■ Data for analysis:
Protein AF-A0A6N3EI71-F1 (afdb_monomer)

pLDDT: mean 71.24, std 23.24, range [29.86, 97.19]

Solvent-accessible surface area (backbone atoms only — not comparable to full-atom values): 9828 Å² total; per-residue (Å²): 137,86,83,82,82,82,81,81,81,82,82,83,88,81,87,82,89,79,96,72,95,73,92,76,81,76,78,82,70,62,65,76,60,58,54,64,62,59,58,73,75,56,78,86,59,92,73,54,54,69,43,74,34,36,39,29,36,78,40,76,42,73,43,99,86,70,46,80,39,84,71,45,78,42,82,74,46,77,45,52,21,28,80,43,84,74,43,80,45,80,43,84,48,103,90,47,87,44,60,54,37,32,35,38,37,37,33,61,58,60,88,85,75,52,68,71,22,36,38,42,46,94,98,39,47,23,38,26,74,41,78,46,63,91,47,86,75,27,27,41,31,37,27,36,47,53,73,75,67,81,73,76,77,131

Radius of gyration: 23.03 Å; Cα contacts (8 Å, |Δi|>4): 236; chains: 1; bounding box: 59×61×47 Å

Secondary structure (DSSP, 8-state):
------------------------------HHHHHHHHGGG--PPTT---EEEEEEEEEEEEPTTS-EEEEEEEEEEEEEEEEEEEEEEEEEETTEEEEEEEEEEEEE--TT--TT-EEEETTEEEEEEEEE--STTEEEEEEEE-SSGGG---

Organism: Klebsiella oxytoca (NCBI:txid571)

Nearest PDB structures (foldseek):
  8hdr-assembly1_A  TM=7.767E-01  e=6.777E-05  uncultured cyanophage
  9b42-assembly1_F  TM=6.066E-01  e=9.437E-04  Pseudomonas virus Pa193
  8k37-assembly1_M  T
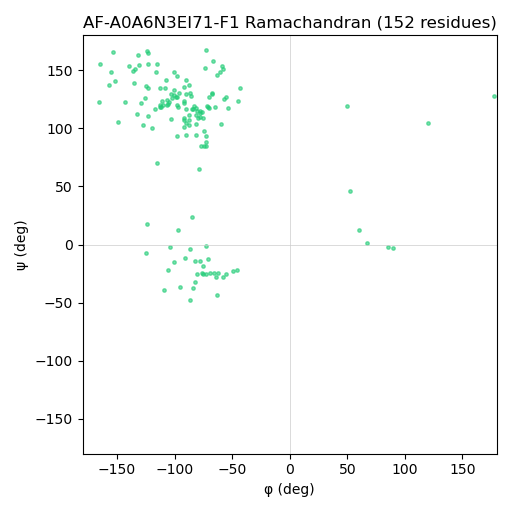M=6.329E-01  e=1.726E-03  Escherichia phage Lambda
  3f3b-assembly1_A  TM=5.674E-01  e=5.759E-04  Bacillus subtilis
  8fvh-assembly1_B  TM=5.944E-01  e=7.592E-03  Pseudomonas phage vB_PaeM_E217

Mean predicted aligned error: 15.39 Å

Sequence (154 aa):
MHIVVTILLVVQYQSRRGGYWSLSAQAWVPERIARKQETIMGSLHAGELNKRIILQRQVKSRGPLGEIISGSIANVATVRAKAELKSNRKIRTLDQQQVAETWLFTLRTRPDVQIDWLIRWNDAVFTVVSVDRSHPDRVEIKAERDTRHDRVGD

Foldseek 3Di:
DDDDDDDDDDDDDDDDDDDDDDPPPPPCPPVVVVVVVVCVPDDDDPCLLPFKKWKWAFDFDQDPVRDTDSDDIDTPDIFGWHKAWPDWDFDDDPPDGDTWTKIKIKGFDDDPDDFQIWMDGPNWIWGFHDWDPVDPGIIITITTTDPVVVPPDD

InterPro domains:
  IPR008767 Bacteriophage SPP1, head-tail adaptor [PF05521] (45-143)
  IPR038666 Bacteriophage SPP1, head-tail adaptor superfamily [G3DSA:2.40.10.270] (44-147)

Structure (mmCIF, N/CA/C/O backbone):
data_AF-A0A6N3EI71-F1
#
_entry.id   AF-A0A6N3EI71-F1
#
loop_
_atom_site.group_PDB
_atom_site.id
_atom_site.type_symbol
_atom_site.label_atom_id
_atom_site.label_alt_id
_atom_site.label_comp_id
_atom_site.label_asym_id
_atom_site.label_entity_id
_atom_site.label_seq_id
_atom_site.pdbx_PDB_ins_code
_atom_site.Cartn_x
_atom_site.Cartn_y
_atom_site.Cartn_z
_atom_site.occupancy
_atom_site.B_iso_or_equiv
_atom_site.auth_seq_id
_atom_site.auth_comp_id
_atom_site.auth_asym_id
_atom_site.auth_atom_id
_atom_site.pdbx_PDB_model_num
ATOM 1 N N . MET A 1 1 ? 8.587 6.838 26.882 1.00 34.03 1 MET A N 1
ATOM 2 C CA . MET A 1 1 ? 9.813 7.652 27.023 1.00 34.03 1 MET A CA 1
ATOM 3 C C . MET A 1 1 ? 9.666 8.862 26.103 1.00 34.03 1 MET A C 1
ATOM 5 O O . MET A 1 1 ? 9.852 8.733 24.901 1.00 34.03 1 MET A O 1
ATOM 9 N N . HIS A 1 2 ? 9.167 9.983 26.632 1.00 29.86 2 HIS A N 1
ATOM 10 C CA . HIS A 1 2 ? 8.911 11.201 25.855 1.00 29.86 2 HIS A CA 1
ATOM 11 C C . HIS A 1 2 ? 10.217 11.984 25.697 1.00 29.86 2 HIS A C 1
ATOM 13 O O . HIS A 1 2 ? 10.799 12.404 26.692 1.00 29.86 2 HIS A O 1
ATOM 19 N N . ILE A 1 3 ? 10.686 12.164 24.462 1.00 31.11 3 ILE A N 1
ATOM 20 C CA . ILE A 1 3 ? 11.824 13.039 24.170 1.00 31.11 3 ILE A CA 1
ATOM 21 C C . ILE A 1 3 ? 11.259 14.445 23.968 1.00 31.11 3 ILE A C 1
ATOM 23 O O . ILE A 1 3 ? 10.666 14.740 22.933 1.00 31.11 3 ILE A O 1
ATOM 27 N N . VAL A 1 4 ? 11.407 15.295 24.982 1.00 31.94 4 VAL A N 1
ATOM 28 C CA . VAL A 1 4 ? 11.194 16.741 24.858 1.00 31.94 4 VAL A CA 1
ATOM 29 C C . VAL A 1 4 ? 12.437 17.308 24.171 1.00 31.94 4 VAL A C 1
ATOM 31 O O . VAL A 1 4 ? 13.541 17.199 24.698 1.00 31.94 4 VAL A O 1
ATOM 34 N N . VAL A 1 5 ? 12.279 17.842 22.959 1.00 36.91 5 VAL A N 1
ATOM 35 C CA . VAL A 1 5 ? 13.382 18.419 22.178 1.00 36.91 5 VAL A CA 1
ATOM 36 C C . VAL A 1 5 ? 13.470 19.909 22.495 1.00 36.91 5 VAL A C 1
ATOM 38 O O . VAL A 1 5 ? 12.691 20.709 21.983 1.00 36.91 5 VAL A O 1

■ Work item:
Take the line containing "ATOM 10 C CA" as the start and the last line of the data as the end, and reproduce that range exactly.

■ Solution:
ATOM 10 C CA . HIS A 1 2 ? 8.911 11.201 25.855 1.00 29.86 2 HIS A CA 1
ATOM 11 C C . HIS A 1 2 ? 10.217 11.984 25.697 1.00 29.86 2 HIS A C 1
ATOM 13 O O . HIS A 1 2 ? 10.799 12.404 26.692 1.00 29.86 2 HIS A O 1
ATOM 19 N N . ILE A 1 3 ? 10.686 12.164 24.462 1.00 31.11 3 ILE A N 1
ATOM 20 C CA . ILE A 1 3 ? 11.824 13.039 24.170 1.00 31.11 3 ILE A CA 1
ATOM 21 C C . ILE A 1 3 ? 11.259 14.445 23.968 1.00 31.11 3 ILE A C 1
ATOM 23 O O . ILE A 1 3 ? 10.666 14.740 22.933 1.00 31.11 3 ILE A O 1
ATOM 27 N N . VAL A 1 4 ? 11.407 15.295 24.982 1.00 31.94 4 VAL A N 1
ATOM 28 C CA . VAL A 1 4 ? 11.194 16.741 24.858 1.00 31.94 4 VAL A CA 1
ATOM 29 C C . VAL A 1 4 ? 12.437 17.308 24.171 1.00 31.94 4 VAL A C 1
ATOM 31 O O . VAL A 1 4 ? 13.541 17.199 24.698 1.00 31.94 4 VAL A O 1
ATOM 34 N N . VAL A 1 5 ? 12.279 17.842 22.959 1.00 36.91 5 VAL A N 1
ATOM 35 C CA . VAL A 1 5 ? 13.382 18.419 22.178 1.00 36.91 5 VAL A CA 1
ATOM 36 C C . VAL A 1 5 ? 13.470 19.909 22.495 1.00 36.91 5 VAL A C 1
ATOM 38 O O . VAL A 1 5 ? 12.691 20.709 21.983 1.00 36.91 5 VAL A O 1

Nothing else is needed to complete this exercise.